Wang Saihua, Zhang Juhua, Hao Shuwen, Zhu Luoning, Ning Zhongping, Zhao Zhihong
Department of Cardiology, Shanghai University of Medicine and Health Sciences Affiliated Zhoupu Hospital, Shanghai, China.
Department of Social Medicine and Health Career Management, School of Public Administration, Fudan University, Shanghai, China.
Front Cardiovasc Med. 2022 Jul 6;9:905344. doi: 10.3389/fcvm.2022.905344. eCollection 2022.

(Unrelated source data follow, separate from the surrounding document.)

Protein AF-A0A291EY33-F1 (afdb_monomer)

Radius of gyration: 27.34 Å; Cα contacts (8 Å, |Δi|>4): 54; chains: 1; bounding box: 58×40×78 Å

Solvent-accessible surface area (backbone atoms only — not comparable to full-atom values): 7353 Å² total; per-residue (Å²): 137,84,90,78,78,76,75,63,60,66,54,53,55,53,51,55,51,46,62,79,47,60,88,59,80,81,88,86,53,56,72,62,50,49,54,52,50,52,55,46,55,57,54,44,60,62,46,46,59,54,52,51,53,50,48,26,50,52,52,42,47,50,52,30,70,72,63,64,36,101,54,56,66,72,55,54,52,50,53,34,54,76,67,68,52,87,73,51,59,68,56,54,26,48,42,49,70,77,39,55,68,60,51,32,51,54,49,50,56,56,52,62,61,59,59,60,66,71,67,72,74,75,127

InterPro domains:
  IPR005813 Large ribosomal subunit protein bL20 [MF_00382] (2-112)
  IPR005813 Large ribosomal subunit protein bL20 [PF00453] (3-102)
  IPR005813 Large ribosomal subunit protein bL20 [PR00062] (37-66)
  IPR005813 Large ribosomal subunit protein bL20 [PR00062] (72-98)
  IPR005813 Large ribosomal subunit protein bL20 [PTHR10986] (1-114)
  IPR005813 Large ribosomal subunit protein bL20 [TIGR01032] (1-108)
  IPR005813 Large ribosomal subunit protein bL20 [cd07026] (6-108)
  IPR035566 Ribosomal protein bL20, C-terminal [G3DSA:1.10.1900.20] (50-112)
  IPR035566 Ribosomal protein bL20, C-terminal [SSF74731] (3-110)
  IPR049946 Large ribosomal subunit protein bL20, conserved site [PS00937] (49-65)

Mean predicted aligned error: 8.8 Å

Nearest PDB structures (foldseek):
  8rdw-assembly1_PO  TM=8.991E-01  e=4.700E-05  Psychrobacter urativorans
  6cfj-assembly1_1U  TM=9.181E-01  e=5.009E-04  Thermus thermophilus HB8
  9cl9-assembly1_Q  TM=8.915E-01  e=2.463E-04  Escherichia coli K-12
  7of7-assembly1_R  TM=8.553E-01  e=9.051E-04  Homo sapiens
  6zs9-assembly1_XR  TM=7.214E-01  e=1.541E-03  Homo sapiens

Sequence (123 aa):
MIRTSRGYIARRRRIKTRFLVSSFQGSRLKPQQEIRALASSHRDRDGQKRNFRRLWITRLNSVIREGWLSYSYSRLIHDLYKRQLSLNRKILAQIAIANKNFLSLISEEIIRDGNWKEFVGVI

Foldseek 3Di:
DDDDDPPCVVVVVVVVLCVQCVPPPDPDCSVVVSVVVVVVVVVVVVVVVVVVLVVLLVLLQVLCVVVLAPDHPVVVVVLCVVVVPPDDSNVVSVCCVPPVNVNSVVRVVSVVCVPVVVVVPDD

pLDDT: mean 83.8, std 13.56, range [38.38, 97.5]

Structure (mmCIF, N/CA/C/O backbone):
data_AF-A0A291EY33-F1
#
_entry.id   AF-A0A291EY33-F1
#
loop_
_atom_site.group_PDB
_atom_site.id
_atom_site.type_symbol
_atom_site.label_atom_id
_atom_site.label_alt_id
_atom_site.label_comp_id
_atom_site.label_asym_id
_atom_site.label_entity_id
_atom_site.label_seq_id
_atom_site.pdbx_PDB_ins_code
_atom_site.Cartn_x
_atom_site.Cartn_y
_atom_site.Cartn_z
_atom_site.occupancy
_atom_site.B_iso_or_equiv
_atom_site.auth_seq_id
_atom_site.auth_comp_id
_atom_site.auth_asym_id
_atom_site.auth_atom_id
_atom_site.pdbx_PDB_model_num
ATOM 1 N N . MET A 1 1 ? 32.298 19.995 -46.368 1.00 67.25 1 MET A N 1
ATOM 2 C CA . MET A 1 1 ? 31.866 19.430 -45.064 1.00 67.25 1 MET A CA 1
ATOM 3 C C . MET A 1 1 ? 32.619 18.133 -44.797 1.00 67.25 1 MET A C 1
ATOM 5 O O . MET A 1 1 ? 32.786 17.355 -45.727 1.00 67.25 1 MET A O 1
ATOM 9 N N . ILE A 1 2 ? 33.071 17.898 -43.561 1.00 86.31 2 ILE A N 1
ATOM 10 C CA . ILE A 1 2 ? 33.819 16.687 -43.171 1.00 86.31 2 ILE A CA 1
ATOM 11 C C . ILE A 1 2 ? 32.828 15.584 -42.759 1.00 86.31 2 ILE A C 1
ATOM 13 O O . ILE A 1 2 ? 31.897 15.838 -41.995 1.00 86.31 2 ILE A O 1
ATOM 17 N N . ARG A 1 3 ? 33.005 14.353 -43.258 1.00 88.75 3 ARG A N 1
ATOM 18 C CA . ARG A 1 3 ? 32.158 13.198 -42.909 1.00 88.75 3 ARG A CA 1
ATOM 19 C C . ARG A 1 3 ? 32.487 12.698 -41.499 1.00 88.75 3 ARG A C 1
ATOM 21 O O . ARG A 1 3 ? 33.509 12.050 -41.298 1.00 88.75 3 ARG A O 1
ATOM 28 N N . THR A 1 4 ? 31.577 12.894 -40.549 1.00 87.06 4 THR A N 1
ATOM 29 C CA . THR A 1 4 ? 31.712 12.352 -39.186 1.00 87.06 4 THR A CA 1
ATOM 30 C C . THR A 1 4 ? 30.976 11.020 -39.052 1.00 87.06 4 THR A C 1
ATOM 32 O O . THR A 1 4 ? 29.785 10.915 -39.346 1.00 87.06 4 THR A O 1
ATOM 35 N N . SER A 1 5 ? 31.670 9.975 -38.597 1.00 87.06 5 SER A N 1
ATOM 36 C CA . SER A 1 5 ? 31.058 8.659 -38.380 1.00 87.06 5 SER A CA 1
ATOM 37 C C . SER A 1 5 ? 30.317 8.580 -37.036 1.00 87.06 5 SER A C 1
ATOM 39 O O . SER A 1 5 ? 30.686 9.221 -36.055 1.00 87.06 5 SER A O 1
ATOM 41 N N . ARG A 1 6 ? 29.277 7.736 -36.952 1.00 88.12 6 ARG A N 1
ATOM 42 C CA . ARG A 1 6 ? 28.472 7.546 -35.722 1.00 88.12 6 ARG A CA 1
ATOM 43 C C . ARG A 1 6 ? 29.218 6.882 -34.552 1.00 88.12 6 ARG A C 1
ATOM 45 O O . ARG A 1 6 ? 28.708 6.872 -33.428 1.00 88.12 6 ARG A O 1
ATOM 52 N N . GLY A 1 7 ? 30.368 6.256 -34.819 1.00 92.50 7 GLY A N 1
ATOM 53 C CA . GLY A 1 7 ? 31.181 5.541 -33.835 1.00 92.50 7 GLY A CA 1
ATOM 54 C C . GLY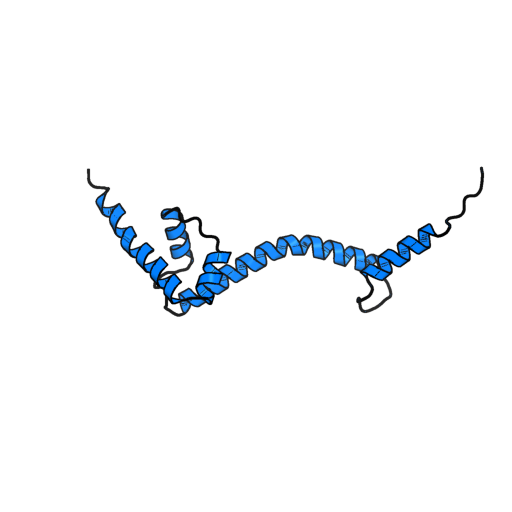 A 1 7 ? 30.399 4.574 -32.930 1.00 92.50 7 GLY A C 1
ATOM 55 O O . GLY A 1 7 ? 29.448 3.895 -33.333 1.00 92.50 7 GLY A O 1
ATOM 56 N N . TYR A 1 8 ? 30.804 4.533 -31.660 1.00 95.06 8 TYR A N 1
ATOM 57 C CA . TYR A 1 8 ? 30.297 3.630 -30.622 1.00 95.06 8 TYR A CA 1
ATOM 58 C C . TYR A 1 8 ? 29.085 4.179 -29.846 1.00 95.06 8 TYR A C 1
ATOM 60 O O . TYR A 1 8 ? 28.524 3.484 -28.995 1.00 95.06 8 TYR A O 1
ATOM 68 N N . ILE A 1 9 ? 28.632 5.400 -30.154 1.00 94.62 9 ILE A N 1
ATOM 69 C CA . ILE A 1 9 ? 27.502 6.069 -29.482 1.00 94.62 9 ILE A CA 1
ATOM 70 C C . ILE A 1 9 ? 26.220 5.236 -29.618 1.00 94.62 9 ILE A C 1
ATOM 72 O O . ILE A 1 9 ? 25.530 4.971 -28.632 1.00 94.62 9 ILE A O 1
ATOM 76 N N . ALA A 1 10 ? 25.936 4.739 -30.825 1.00 92.06 10 ALA A N 1
ATOM 77 C CA . ALA A 1 10 ? 24.762 3.904 -31.074 1.00 92.06 10 ALA A CA 1
ATOM 78 C C . ALA A 1 10 ? 24.826 2.559 -30.322 1.00 92.06 10 ALA A C 1
ATOM 80 O O . ALA A 1 10 ? 23.810 2.075 -29.821 1.00 92.06 10 ALA A O 1
ATOM 81 N N . ARG A 1 11 ? 26.024 1.965 -30.203 1.00 93.19 11 ARG A N 1
ATOM 82 C CA . ARG A 1 11 ? 26.241 0.711 -29.464 1.00 93.19 11 ARG A CA 1
ATOM 83 C C . ARG A 1 11 ? 26.017 0.918 -27.967 1.00 93.19 11 ARG A C 1
ATOM 85 O O . ARG A 1 11 ? 25.298 0.124 -27.366 1.00 93.19 11 ARG A O 1
ATOM 92 N N . ARG A 1 12 ? 26.549 2.004 -27.389 1.00 95.12 12 ARG A N 1
ATOM 93 C CA . ARG A 1 12 ? 26.344 2.355 -25.971 1.00 95.12 12 ARG A CA 1
ATOM 94 C C . ARG A 1 12 ? 24.861 2.484 -25.616 1.00 95.12 12 ARG A C 1
ATOM 96 O O . AR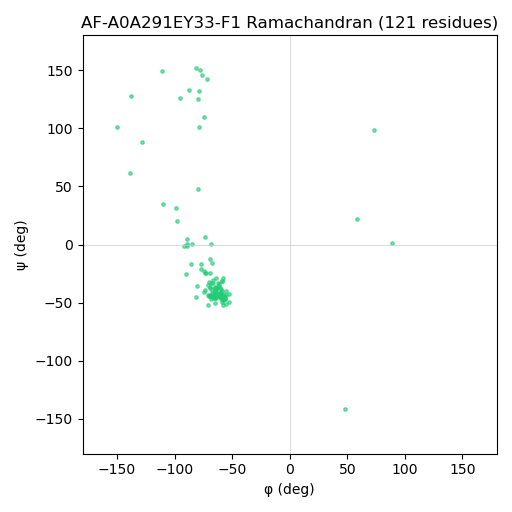G A 1 12 ? 24.425 1.885 -24.637 1.00 95.12 12 ARG A O 1
ATOM 103 N N . ARG A 1 13 ? 24.066 3.171 -26.449 1.00 91.00 13 ARG A N 1
ATOM 104 C CA . ARG A 1 13 ? 22.606 3.297 -26.248 1.00 91.00 13 ARG A CA 1
ATOM 105 C C . ARG A 1 13 ? 21.906 1.931 -26.211 1.00 91.00 13 ARG A C 1
ATOM 107 O O . ARG A 1 13 ? 21.144 1.661 -25.290 1.00 91.00 13 ARG A O 1
ATOM 114 N N . ARG A 1 14 ? 22.218 1.034 -27.157 1.00 90.75 14 ARG A N 1
ATOM 115 C CA . ARG A 1 14 ? 21.623 -0.318 -27.212 1.00 90.75 14 ARG A CA 1
ATOM 116 C C . ARG A 1 14 ? 22.001 -1.191 -26.014 1.00 90.75 14 ARG A C 1
ATOM 118 O O . ARG A 1 14 ? 21.166 -1.964 -25.555 1.00 90.75 14 ARG A O 1
ATOM 125 N N . ILE A 1 15 ? 23.240 -1.090 -25.525 1.00 93.31 15 ILE A N 1
ATOM 126 C CA . ILE A 1 15 ? 23.694 -1.831 -24.337 1.00 93.31 15 ILE A CA 1
ATOM 127 C C . ILE A 1 15 ? 22.911 -1.378 -23.101 1.00 93.31 15 ILE A C 1
ATOM 129 O O . ILE A 1 15 ? 22.420 -2.231 -22.368 1.00 93.31 15 ILE A O 1
ATOM 133 N N . LYS A 1 16 ? 22.710 -0.064 -22.921 1.00 92.44 16 LYS A N 1
ATOM 134 C CA . LYS A 1 16 ? 21.919 0.488 -21.810 1.00 92.44 16 LYS A CA 1
ATOM 135 C C . LYS A 1 16 ? 20.484 -0.057 -21.795 1.00 92.44 16 LYS A C 1
ATOM 137 O O . LYS A 1 16 ? 20.064 -0.624 -20.792 1.00 92.44 16 LYS A O 1
ATOM 142 N N . THR A 1 17 ? 19.768 0.029 -22.918 1.00 90.69 17 THR A N 1
ATOM 143 C CA . THR A 1 17 ? 18.407 -0.531 -23.048 1.00 90.69 17 THR A CA 1
ATOM 144 C C . THR A 1 17 ? 18.384 -2.041 -22.807 1.00 90.69 17 THR A C 1
ATOM 146 O O . THR A 1 17 ? 17.504 -2.561 -22.128 1.00 90.69 17 THR A O 1
ATOM 149 N N . ARG A 1 18 ? 19.374 -2.779 -23.328 1.00 88.56 18 ARG A N 1
ATOM 150 C CA . ARG A 1 18 ? 19.460 -4.233 -23.127 1.00 88.56 18 ARG A CA 1
ATOM 151 C C . ARG A 1 18 ? 19.661 -4.604 -21.657 1.00 88.56 18 ARG A C 1
ATOM 153 O O . ARG A 1 18 ? 19.105 -5.613 -21.240 1.00 88.56 18 ARG A O 1
ATOM 160 N N . PHE A 1 19 ? 20.444 -3.823 -20.917 1.00 91.31 19 PHE A N 1
ATOM 161 C CA . PHE A 1 19 ? 20.691 -4.036 -19.492 1.00 91.31 19 PHE A CA 1
ATOM 162 C C . PHE A 1 19 ? 19.410 -3.859 -18.665 1.00 91.31 19 PHE A C 1
ATOM 164 O O . PHE A 1 19 ? 19.076 -4.732 -17.867 1.00 91.31 19 PHE A O 1
ATOM 171 N N . LEU A 1 20 ? 18.653 -2.787 -18.927 1.00 89.19 20 LEU A N 1
ATOM 172 C CA . LEU A 1 20 ? 17.377 -2.505 -18.252 1.00 89.19 20 LEU A CA 1
ATOM 173 C C . LEU A 1 20 ? 16.314 -3.584 -18.510 1.00 89.19 20 LEU A C 1
ATOM 175 O O . LEU A 1 20 ? 15.502 -3.877 -17.641 1.00 89.19 20 LEU A O 1
ATOM 179 N N . VAL A 1 21 ? 16.340 -4.187 -19.700 1.00 90.06 21 VAL A N 1
ATOM 180 C CA . VAL A 1 21 ? 15.346 -5.162 -20.181 1.00 90.06 21 VAL A CA 1
ATOM 181 C C . VAL A 1 21 ? 15.963 -6.571 -20.251 1.00 90.06 21 VAL A C 1
ATOM 183 O O . VAL A 1 21 ? 15.719 -7.347 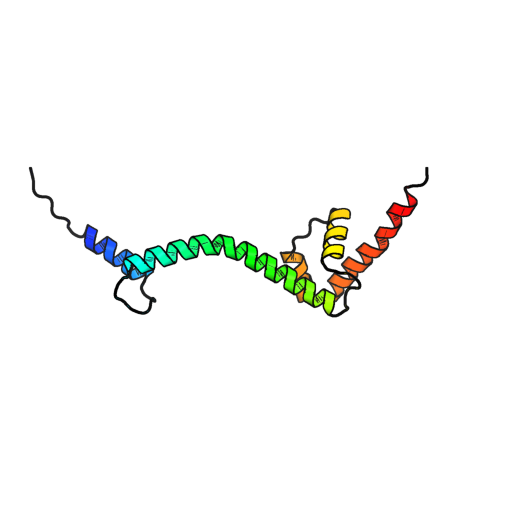-21.178 1.00 90.06 21 VAL A O 1
ATOM 186 N N . SER A 1 22 ? 16.864 -6.892 -19.320 1.00 88.06 22 SER A N 1
ATOM 187 C CA . SER A 1 22 ? 17.624 -8.151 -19.333 1.00 88.06 22 SER A CA 1
ATOM 188 C C . SER A 1 22 ? 16.775 -9.361 -18.932 1.00 88.06 22 SER A C 1
ATOM 190 O O . SER A 1 22 ? 16.876 -10.400 -19.578 1.00 88.06 22 SER A O 1
ATOM 192 N N . SER A 1 23 ? 15.890 -9.203 -17.945 1.00 87.94 23 SER A N 1
ATOM 193 C CA . SER A 1 23 ? 15.015 -10.252 -17.395 1.00 87.94 23 SER A CA 1
ATOM 194 C C . SER A 1 23 ? 13.656 -10.393 -18.094 1.00 87.94 23 SER A C 1
ATOM 196 O O . SER A 1 23 ? 12.836 -11.220 -17.701 1.00 87.94 23 SER A O 1
ATOM 198 N N . PHE A 1 24 ? 13.381 -9.586 -19.119 1.00 88.50 24 PHE A N 1
ATOM 199 C CA . PHE A 1 24 ? 12.076 -9.564 -19.776 1.00 88.50 24 PHE A CA 1
ATOM 200 C C . PHE A 1 24 ? 11.943 -10.747 -20.738 1.00 88.50 24 PHE A C 1
ATOM 202 O O . PHE A 1 24 ? 12.816 -10.987 -21.577 1.00 88.50 24 PHE A O 1
ATOM 209 N N . GLN A 1 25 ? 10.821 -11.458 -20.648 1.00 85.00 25 GLN A N 1
ATOM 210 C CA . GLN A 1 25 ? 10.490 -12.546 -21.566 1.00 85.00 25 GLN A CA 1
ATOM 211 C C . GLN A 1 25 ? 10.018 -12.005 -22.928 1.00 85.00 25 GLN A C 1
ATOM 213 O O . GLN A 1 25 ? 9.357 -10.969 -23.003 1.00 85.00 25 GLN A O 1
ATOM 218 N N . GLY A 1 26 ? 10.346 -12.717 -24.014 1.00 73.88 26 GLY A N 1
ATOM 219 C CA . GLY A 1 26 ? 9.947 -12.357 -25.382 1.00 73.88 26 GLY A CA 1
ATOM 220 C C . GLY A 1 26 ? 10.722 -11.151 -25.934 1.00 73.88 26 GLY A C 1
ATOM 221 O O . GLY A 1 26 ? 10.405 -9.992 -25.679 1.00 73.88 26 GLY A O 1
ATOM 222 N N . SER A 1 27 ? 11.762 -11.409 -26.726 1.00 64.56 27 SER A N 1
ATOM 223 C CA . SER A 1 27 ? 12.847 -10.453 -26.998 1.00 64.56 27 SER A CA 1
ATOM 224 C C . SER A 1 27 ? 12.748 -9.674 -28.319 1.00 64.56 27 SER A C 1
ATOM 226 O O . SER A 1 27 ? 13.779 -9.305 -28.881 1.00 64.56 27 SER A O 1
ATOM 228 N N . ARG A 1 28 ? 11.544 -9.373 -28.830 1.00 64.81 28 ARG A N 1
ATOM 229 C CA . ARG A 1 28 ? 11.415 -8.707 -30.147 1.00 64.81 28 ARG A CA 1
ATOM 230 C C . ARG A 1 28 ? 11.397 -7.171 -30.100 1.00 64.81 28 ARG A C 1
ATOM 232 O O . ARG A 1 28 ? 11.840 -6.555 -31.061 1.00 64.81 28 ARG A O 1
ATOM 239 N N . LEU A 1 29 ? 10.983 -6.533 -28.994 1.00 82.94 29 LEU A N 1
ATOM 240 C CA . LEU A 1 29 ? 10.828 -5.063 -28.911 1.00 82.94 29 LEU A CA 1
ATOM 241 C C . LEU A 1 29 ? 11.336 -4.456 -27.583 1.00 82.94 29 LEU A C 1
ATOM 243 O O . LEU A 1 29 ? 10.583 -3.821 -26.842 1.00 82.94 29 LEU A O 1
ATOM 247 N N . LYS A 1 30 ? 12.635 -4.609 -27.285 1.00 82.44 30 LYS A N 1
ATOM 248 C CA . LYS A 1 30 ? 13.241 -4.125 -26.023 1.00 82.44 30 LYS A CA 1
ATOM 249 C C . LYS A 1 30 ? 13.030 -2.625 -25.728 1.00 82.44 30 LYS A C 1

Left atrial appendage closure (LAAC) devices can be inadvertently released into unfavorable locations, which may allow them to migrate to a different position within the left atrial appendage or embolize from the heart into the aorta. In such instances, it can be challenging to remove the LAAC device. Here, we present two cases in which patients with atrial fibrillation experienced LAAC device exposure at an inappropriate site because of interventional operator error and device mismatch: (a) the LAAC device was dislodged into the aortic arch and retrieved percutaneously from the femoral artery route, and (b) in the left atrium, which was dislodged into the left atrium and retrieved atrial transseptal puncture of the femoral vein.
左心耳封堵(LAAC)装置可能会意外释放到不理想的位置,这可能使其在左心耳内迁移到不同位置或从心脏栓塞至主动脉。在这种情况下,取出LAAC装置可能具有挑战性。在此,我们介绍两例因介入操作者失误和装置不匹配导致房颤患者的LAAC装置在不适当部位暴露的病例:(a)LAAC装置移位至主动脉弓并经皮从股动脉途径取出,以及(b)在左心房内,该装置移位至左心房并经股静脉房间隔穿刺取出。